# Replacement nib fine for PSI Classic 24kt Gold Fountain Pen Kit



## Stakhaus (Jan 7, 2021)

Hello,

I sold a pen to a client and she wants a fine point nib, does any one know where I can purchase these?

Thanks


----------



## Bryguy (Jan 7, 2021)

You need to determine what nib the pen has now. Is it a standard size, #5 or #7? If so you can order replacements of all types from a number of different place. You can spend anything from a couple of bucks to hundreds of bucks on a nib, so find out exactly what your customer wants to spend.
https://www.classicnib.com/bock
https://fpnibs.com/collections/nibs
For everything you ever needed to know, and more about fountain pens, check out Richard Binder's web site.
Getting in to fountain pen nibs is like falling down a rabbit hole!


----------



## Stakhaus (Jan 7, 2021)

Bryguy said:


> You need to determine what nib the pen has now.

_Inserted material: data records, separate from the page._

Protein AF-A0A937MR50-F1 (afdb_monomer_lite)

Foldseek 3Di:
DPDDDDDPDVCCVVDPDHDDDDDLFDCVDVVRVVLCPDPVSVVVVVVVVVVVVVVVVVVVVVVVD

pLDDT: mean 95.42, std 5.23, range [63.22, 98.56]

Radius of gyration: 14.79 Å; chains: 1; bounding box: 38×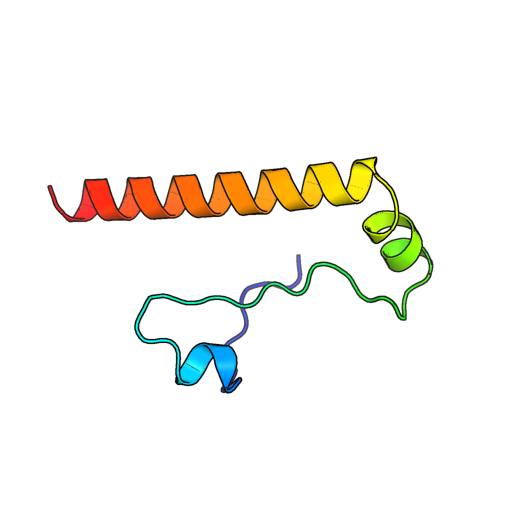19×33 Å

Sequence (65 aa):
DRGVKRARFQVLREAPCPAALVEMAFITNPKEERFVLSKNGQNKLAHGIADGIAAYLNDIKRAKK

Structure (mmCIF, N/CA/C/O backbone):
data_AF-A0A937MR50-F1
#
_entry.id   AF-A0A937MR50-F1
#
loop_
_atom_site.group_PDB
_atom_site.id
_atom_site.type_symbol
_atom_site.label_atom_id
_atom_site.label_alt_id
_atom_site.label_comp_id
_atom_site.label_asym_id
_atom_site.label_entity_id
_atom_site.label_seq_id
_atom_site.pdbx_PDB_ins_code
_atom_site.Cartn_x
_atom_site.Cartn_y
_atom_site.Cartn_z
_atom_site.occupancy
_atom_site.B_iso_or_equiv
_atom_site.auth_seq_id
_atom_site.auth_comp_id
_atom_site.auth_asym_id
_atom_site.auth_atom_id
_atom_site.pdbx_PDB_model_num
ATOM 1 N N . ASP A 1 1 ? -2.506 -14.375 5.951 1.00 77.31 1 ASP A N 1
ATOM 2 C CA . ASP A 1 1 ? -2.089 -13.926 4.612 1.00 77.31 1 ASP A CA 1
ATOM 3 C C . ASP A 1 1 ? -3.265 -14.104 3.648 1.00 77.31 1 ASP A C 1
ATOM 5 O O . ASP A 1 1 ? -3.926 -15.132 3.727 1.00 77.31 1 ASP A O 1
ATOM 9 N N . ARG A 1 2 ? -3.594 -13.085 2.837 1.00 88.62 2 ARG A N 1
ATOM 10 C CA . ARG A 1 2 ? -4.700 -13.099 1.849 1.00 88.62 2 ARG A CA 1
ATOM 11 C C . ARG A 1 2 ? -4.217 -13.251 0.400 1.00 88.62 2 ARG A C 1
ATOM 13 O O . ARG A 1 2 ? -5.062 -13.338 -0.494 1.00 88.62 2 ARG A O 1
ATOM 20 N N . GLY A 1 3 ? -2.901 -13.306 0.189 1.00 91.62 3 GLY A N 1
ATOM 21 C CA . GLY A 1 3 ? -2.270 -13.575 -1.098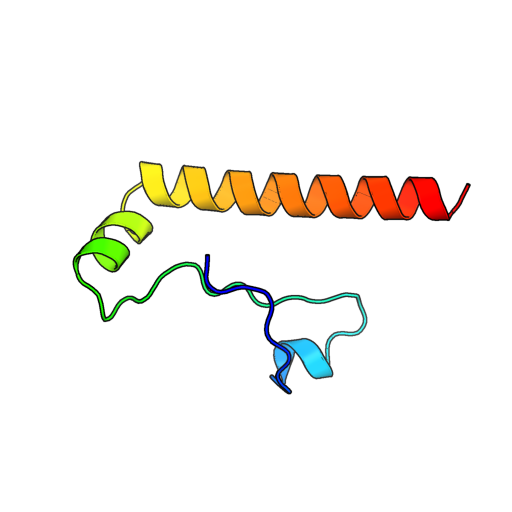 1.00 91.62 3 GLY A CA 1
ATOM 22 C C . GLY A 1 3 ? -2.413 -12.469 -2.147 1.00 91.62 3 GLY A C 1
ATOM 23 O O . GLY A 1 3 ? -3.114 -11.470 -1.971 1.00 91.62 3 GLY A O 1
ATOM 24 N N . VAL A 1 4 ? -1.739 -12.681 -3.278 1.00 92.94 4 VAL A N 1
ATOM 25 C CA . VAL A 1 4 ? -1.789 -11.800 -4.451 1.00 92.94 4 VAL A CA 1
ATOM 26 C C . VAL A 1 4 ? -3.071 -12.056 -5.237 1.00 92.94 4 VAL A C 1
ATOM 28 O O . VAL A 1 4 ? -3.409 -13.198 -5.549 1.00 92.94 4 VAL A O 1
ATOM 31 N N . LYS A 1 5 ? -3.769 -10.981 -5.609 1.00 93.56 5 LYS A N 1
ATOM 32 C CA . LYS A 1 5 ? -4.987 -11.040 -6.424 1.00 93.56 5 LYS A CA 1
ATOM 33 C C . LYS A 1 5 ? -4.805 -10.261 -7.718 1.00 93.56 5 LYS A C 1
ATOM 35 O O . LYS A 1 5 ? -4.206 -9.191 -7.725 1.00 93.56 5 LYS A O 1
ATOM 40 N N . ARG A 1 6 ? -5.351 -10.791 -8.814 1.00 91.12 6 ARG A N 1
ATOM 41 C CA . ARG A 1 6 ? -5.403 -10.102 -10.109 1.00 91.12 6 ARG A CA 1
ATOM 42 C C . ARG A 1 6 ? -6.773 -9.457 -10.275 1.00 91.12 6 ARG A C 1
ATOM 44 O O . ARG A 1 6 ? -7.790 -10.131 -10.141 1.00 91.12 6 ARG A O 1
ATOM 51 N N . ALA A 1 7 ? -6.791 -8.166 -10.575 1.00 92.38 7 ALA A N 1
ATOM 52 C CA . ALA A 1 7 ? -8.003 -7.394 -10.820 1.00 92.38 7 ALA A CA 1
ATOM 53 C C . ALA A 1 7 ? -7.712 -6.282 -11.836 1.00 92.38 7 ALA A C 1
ATOM 55 O O . ALA A 1 7 ? -6.569 -5.854 -11.990 1.00 92.38 7 ALA A O 1
ATOM 56 N N . ARG A 1 8 ? -8.747 -5.801 -12.533 1.00 93.94 8 ARG A N 1
ATOM 57 C CA . ARG A 1 8 ? -8.630 -4.746 -13.557 1.00 93.94 8 ARG A CA 1
ATOM 58 C C . ARG A 1 8 ? -8.911 -3.356 -12.980 1.00 93.94 8 ARG A C 1
ATOM 60 O O . ARG A 1 8 ? -9.691 -2.601 -13.554 1.00 93.94 8 ARG A O 1
ATOM 67 N N . PHE A 1 9 ? -8.302 -3.031 -11.840 1.00 97.06 9 PHE A N 1
ATOM 68 C CA . PHE A 1 9 ? -8.408 -1.688 -11.270 1.00 97.06 9 PHE A CA 1
ATOM 69 C C . PHE A 1 9 ? -7.786 -0.669 -12.220 1.00 97.06 9 PHE A C 1
ATOM 71 O O . PHE A 1 9 ? -6.696 -0.902 -12.745 1.00 97.06 9 PHE A O 1
ATOM 78 N N . GLN A 1 10 ? -8.468 0.457 -12.432 1.00 97.62 10 GLN A N 1
ATOM 79 C CA . GLN A 1 10 ? -8.029 1.485 -13.376 1.00 97.62 10 GLN A CA 1
ATOM 80 C C . GLN A 1 10 ? -6.597 1.954 -13.079 1.00 97.62 10 GLN A C 1
ATOM 82 O O . GLN A 1 10 ? -5.758 1.950 -13.973 1.00 97.62 10 GLN A O 1
ATOM 87 N N . VAL A 1 11 ? -6.298 2.216 -11.802 1.00 96.88 11 VAL A N 1
ATOM 88 C CA . VAL A 1 11 ? -4.974 2.647 -11.320 1.00 96.88 11 VAL A CA 1
ATOM 89 C C . VAL A 1 11 ? -3.844 1.656 -11.612 1.00 96.88 11 VAL A C 1
ATOM 91 O O . VAL A 1 11 ? -2.696 2.065 -11.715 1.00 96.88 11 VAL A O 1
ATOM 94 N N . LEU A 1 12 ? -4.152 0.362 -11.759 1.00 97.25 12 LEU A N 1
ATOM 95 C CA . LEU A 1 12 ? -3.164 -0.658 -12.125 1.00 97.25 12 LEU A CA 1
ATOM 96 C C . LEU A 1 12 ? -3.092 -0.866 -13.636 1.00 97.25 12 LEU A C 1
ATOM 98 O O . LEU A 1 12 ? -2.016 -1.088 -14.177 1.00 97.25 12 LEU A O 1
ATOM 102 N N . ARG A 1 13 ? -4.238 -0.811 -14.323 1.00 96.19 13 ARG A N 1
ATOM 103 C CA . ARG A 1 13 ? -4.331 -1.035 -15.771 1.00 96.19 13 ARG A CA 1
ATOM 104 C C . ARG A 1 13 ? -3.685 0.091 -16.576 1.00 96.19 13 ARG A C 1
ATOM 106 O O . ARG A 1 13 ? -3.118 -0.179 -17.626 1.00 96.19 13 ARG A O 1
ATOM 113 N N . GLU A 1 14 ? -3.836 1.330 -16.121 1.00 97.19 14 GLU A N 1
ATOM 114 C CA . GLU A 1 14 ? -3.390 2.531 -16.842 1.00 97.19 14 GLU A CA 1
ATOM 115 C C . GLU A 1 14 ? -2.010 3.018 -16.381 1.00 97.19 14 GLU A C 1
ATOM 117 O O . GLU A 1 14 ? -1.507 4.019 -16.885 1.00 97.19 14 GLU A O 1
ATOM 122 N N . ALA A 1 15 ? -1.370 2.307 -15.447 1.00 97.00 15 ALA A N 1
ATOM 123 C CA . ALA A 1 15 ? -0.024 2.635 -15.003 1.00 97.00 15 ALA A CA 1
ATOM 124 C C . ALA A 1 15 ? 1.001 2.410 -16.137 1.00 97.00 15 ALA A C 1
ATOM 126 O O . ALA A 1 15 ? 1.078 1.306 -16.680 1.00 97.00 15 ALA A O 1
ATOM 127 N N . PRO A 1 16 ? 1.849 3.403 -16.472 1.00 97.12 16 PRO A N 1
ATOM 128 C CA . PRO A 1 16 ? 2.883 3.271 -17.506 1.00 97.12 16 PRO A CA 1
ATOM 129 C C . PRO A 1 16 ? 4.128 2.500 -17.023 1.00 97.12 16 PRO A C 1
ATOM 131 O O . PRO A 1 16 ? 5.151 2.462 -17.705 1.00 97.12 16 PRO A O 1
ATOM 134 N N . CYS A 1 17 ? 4.077 1.922 -15.823 1.00 95.38 17 CYS A N 1
ATOM 135 C CA . CYS A 1 17 ? 5.174 1.240 -15.148 1.00 95.38 17 CYS A CA 1
ATOM 136 C C . CYS A 1 17 ? 4.642 0.037 -14.341 1.00 95.38 17 CYS A C 1
ATOM 138 O O . CYS A 1 17 ? 3.427 -0.104 -14.183 1.00 95.38 17 CYS A O 1
ATOM 140 N N . PRO A 1 18 ? 5.516 -0.844 -13.813 1.00 94.81 18 PRO A N 1
ATOM 141 C CA . PRO A 1 18 ? 5.087 -1.907 -12.907 1.00 94.81 18 PRO A CA 1
ATOM 142 C C . PRO A 1 18 ? 4.333 -1.337 -11.697 1.00 94.81 18 PRO A C 1
ATOM 144 O O . PRO A 1 18 ? 4.866 -0.489 -10.983 1.00 94.81 18 PRO A O 1
ATOM 147 N N . ALA A 1 19 ? 3.108 -1.812 -11.463 1.00 96.00 19 ALA A N 1
ATOM 148 C CA . ALA A 1 19 ? 2.215 -1.285 -10.434 1.00 96.00 19 ALA A CA 1
ATOM 149 C C . ALA A 1 19 ? 1.574 -2.398 -9.593 1.00 96.00 19 ALA A C 1
ATOM 151 O O . ALA A 1 19 ? 1.259 -3.480 -10.092 1.00 96.00 19 ALA A O 1
ATOM 152 N N . ALA A 1 20 ? 1.340 -2.102 -8.313 1.00 95.94 20 ALA A N 1
ATOM 153 C CA . ALA A 1 20 ? 0.629 -2.956 -7.369 1.00 95.94 20 ALA A CA 1
ATOM 154 C C . ALA A 1 20 ? -0.248 -2.102 -6.440 1.00 95.94 20 ALA A C 1
ATOM 156 O O . ALA A 1 20 ? 0.111 -0.976 -6.103 1.00 95.94 20 ALA A O 1
ATOM 157 N N . LEU A 1 21 ? -1.395 -2.646 -6.027 1.00 97.19 21 LEU A N 1
ATOM 158 C CA . LEU A 1 21 ? -2.296 -2.044 -5.043 1.00 97.19 21 LEU A CA 1
ATOM 159 C C . LEU A 1 21 ? -2.287 -2.934 -3.803 1.00 97.19 21 LEU A C 1
ATOM 161 O O . LEU A 1 21 ? -2.491 -4.144 -3.911 1.00 97.19 21 LEU A O 1
ATOM 165 N N . VAL A 1 22 ? -2.030 -2.335 -2.641 1.00 95.56 22 VAL A N 1
ATOM 166 C CA . VAL A 1 22 ? -1.903 -3.052 -1.369 1.00 95.56 22 VAL A CA 1
ATOM 167 C C . VAL A 1 22 ? -3.083 -2.710 -0.467 1.00 95.56 22 VAL A C 1
ATOM 169 O O . VAL A 1 22 ? -3.223 -1.577 -0.017 1.00 95.56 22 VAL A O 1
ATOM 172 N N . GLU A 1 23 ? -3.901 -3.714 -0.168 1.00 95.38 23 GLU A N 1
ATOM 173 C CA . GLU A 1 23 ? -4.969 -3.617 0.828 1.00 95.38 23 GLU A CA 1
ATOM 174 C C . GLU A 1 23 ? -4.399 -3.965 2.208 1.00 95.38 23 GLU A C 1
ATOM 176 O O . GLU A 1 23 ? -4.160 -5.135 2.513 1.00 95.38 23 GLU A O 1
ATOM 181 N N . MET A 1 24 ? -4.124 -2.948 3.029 1.00 93.75 24 MET A N 1
ATOM 182 C CA . MET A 1 24 ? -3.370 -3.110 4.283 1.00 93.75 24 MET A CA 1
ATOM 183 C C . MET A 1 24 ? -4.203 -3.664 5.449 1.00 93.75 24 MET A C 1
ATOM 185 O O . MET A 1 24 ? -3.650 -4.312 6.337 1.00 93.75 24 MET A O 1
ATOM 189 N N . ALA A 1 25 ? -5.505 -3.373 5.476 1.00 95.19 25 ALA A N 1
ATOM 190 C CA . ALA A 1 25 ? -6.425 -3.720 6.558 1.00 95.19 25 ALA A CA 1
ATOM 191 C C . ALA A 1 25 ? -7.884 -3.522 6.114 1.00 95.19 25 ALA A C 1
ATOM 193 O O . ALA A 1 25 ? -8.167 -2.699 5.243 1.00 95.19 25 ALA A O 1
ATOM 194 N N . PHE A 1 26 ? -8.821 -4.212 6.761 1.00 95.94 26 PHE A N 1
ATOM 195 C CA . PHE A 1 26 ? -10.251 -3.927 6.661 1.00 95.94 26 PHE A CA 1
ATOM 196 C C . PHE A 1 26 ? -10.673 -2.939 7.750 1.00 95.94 26 PHE A C 1
ATOM 198 O O . PHE A 1 26 ? -10.757 -3.302 8.920 1.00 95.94 26 PHE A O 1
ATOM 205 N N . ILE A 1 27 ? -11.021 -1.707 7.367 1.00 96.00 27 ILE A N 1
ATOM 206 C CA . ILE A 1 27 ? -11.546 -0.693 8.306 1.00 96.00 27 ILE A CA 1
ATOM 207 C C . ILE A 1 27 ? -12.864 -1.144 8.955 1.00 96.00 27 ILE A C 1
ATOM 209 O O . ILE A 1 27 ? -13.148 -0.811 10.096 1.00 96.00 27 ILE A O 1
ATOM 213 N N . THR A 1 28 ? -13.642 -1.984 8.272 1.00 97.44 28 THR A N 1
ATOM 214 C CA . THR A 1 28 ? -14.866 -2.579 8.827 1.00 97.44 28 THR A CA 1
ATOM 215 C C . THR A 1 28 ? -14.605 -3.588 9.950 1.00 97.44 28 THR A C 1
ATOM 217 O O . THR A 1 28 ? -15.542 -3.965 10.650 1.00 97.44 28 THR A O 1
ATOM 220 N N . ASN A 1 29 ? -13.359 -4.036 10.142 1.00 97.44 29 ASN A N 1
ATOM 221 C CA . ASN A 1 29 ? -12.954 -4.855 11.278 1.00 97.44 29 ASN A CA 1
ATOM 222 C C . ASN A 1 29 ? -12.339 -3.953 12.367 1.00 97.44 29 ASN A C 1
ATOM 224 O O . ASN A 1 29 ? -11.200 -3.508 12.205 1.00 97.44 29 ASN A O 1
ATOM 228 N N . PRO A 1 30 ? -12.999 -3.759 13.529 1.00 97.50 30 PRO A N 1
ATOM 229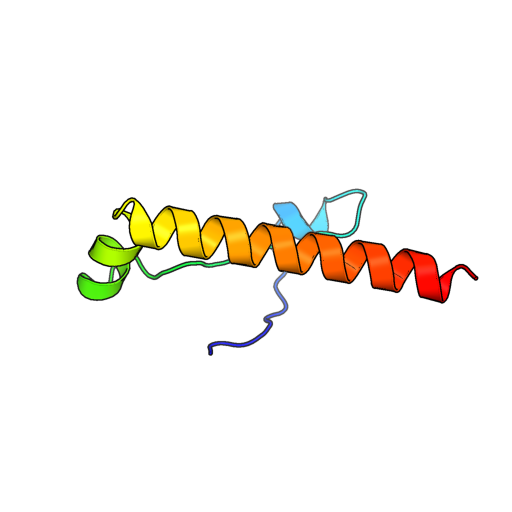 C CA . PRO A 1 30 ? -12.529 -2.829 14.560 1.00 97.50 30 PRO A CA 1
ATOM 230 C C . PRO A 1 30 ? -11.121 -3.127 15.091 1.00 97.50 30 PRO A C 1
ATOM 232 O O . PRO A 1 30 ? -10.432 -2.236 15.586 1.00 97.50 30 PRO A O 1
ATOM 235 N N . LYS A 1 31 ? -10.676 -4.393 15.049 1.00 97.69 31 LYS A N 1
ATOM 236 C CA . LYS A 1 31 ? -9.314 -4.753 15.473 1.00 97.69 31 LYS A CA 1
ATOM 237 C C . LYS A 1 31 ? -8.273 -4.278 14.460 1.00 97.69 31 LYS A C 1
ATOM 239 O O . LYS A 1 31 ? -7.230 -3.771 14.866 1.00 97.69 31 LYS A O 1
ATOM 244 N N . GLU A 1 32 ? -8.555 -4.448 13.172 1.00 97.31 32 GLU A N 1
ATOM 245 C CA . GLU A 1 32 ? -7.658 -4.040 12.090 1.00 97.31 32 GLU A CA 1
ATOM 246 C C . GLU A 1 32 ? -7.645 -2.521 11.926 1.00 97.31 32 GLU A C 1
ATOM 248 O O . GLU A 1 32 ? -6.569 -1.942 11.805 1.00 97.31 32 GLU A O 1
ATOM 253 N N . GLU A 1 33 ? -8.807 -1.873 12.038 1.00 97.62 33 GLU A N 1
ATOM 254 C CA . GLU A 1 33 ? -8.947 -0.415 12.078 1.00 97.62 33 GLU A CA 1
ATOM 255 C C . GLU A 1 33 ? -8.056 0.208 13.162 1.00 97.62 33 GLU A C 1
ATOM 257 O O . GLU A 1 33 ? -7.199 1.044 12.874 1.00 97.62 33 GLU A O 1
ATOM 262 N N . ARG A 1 34 ? -8.182 -0.246 14.418 1.00 97.94 34 ARG A N 1
ATOM 263 C CA . ARG A 1 34 ? -7.339 0.259 15.515 1.00 97.94 34 ARG A CA 1
ATOM 264 C C . ARG A 1 34 ? -5.852 0.051 15.251 1.00 97.94 34 ARG A C 1
ATOM 266 O O . ARG A 1 34 ? -5.039 0.888 15.637 1.00 97.94 34 ARG A O 1
ATOM 273 N N . PHE A 1 35 ? -5.483 -1.058 14.611 1.00 97.69 35 PHE A N 1
ATOM 274 C CA . PHE A 1 35 ? -4.093 -1.331 14.274 1.00 97.69 35 PHE A CA 1
ATOM 275 C C . PHE A 1 35 ? -3.567 -0.364 13.205 1.00 97.69 35 PHE A C 1
ATOM 277 O O . PHE A 1 35 ? -2.535 0.268 13.438 1.00 97.69 35 PHE A O 1
ATOM 284 N N . VAL A 1 36 ? -4.273 -0.193 12.081 1.00 96.75 36 VAL A N 1
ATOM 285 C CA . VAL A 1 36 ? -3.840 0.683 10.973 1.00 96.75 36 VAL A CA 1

Is it a standard size, #5 or #7? If so you can order replacements of all types from a number of different place. You can spend anything from a couple of bucks to hundreds of bucks on a nib, so find out exactly what your customer wants to spend.
> https://www.classicnib.com/bock
> https://fpnibs.com/collections/nibs
> For everything you ever needed to know, and more about fountain pens, check out Richard Binder's web site.
> Getting in to fountain pen nibs is like falling down a rabbit hole!


Thanks for the information, I personally collect fountain pens, but have never had to replace or seek replacement nibs. I will take your recommendations. 

Jeff


----------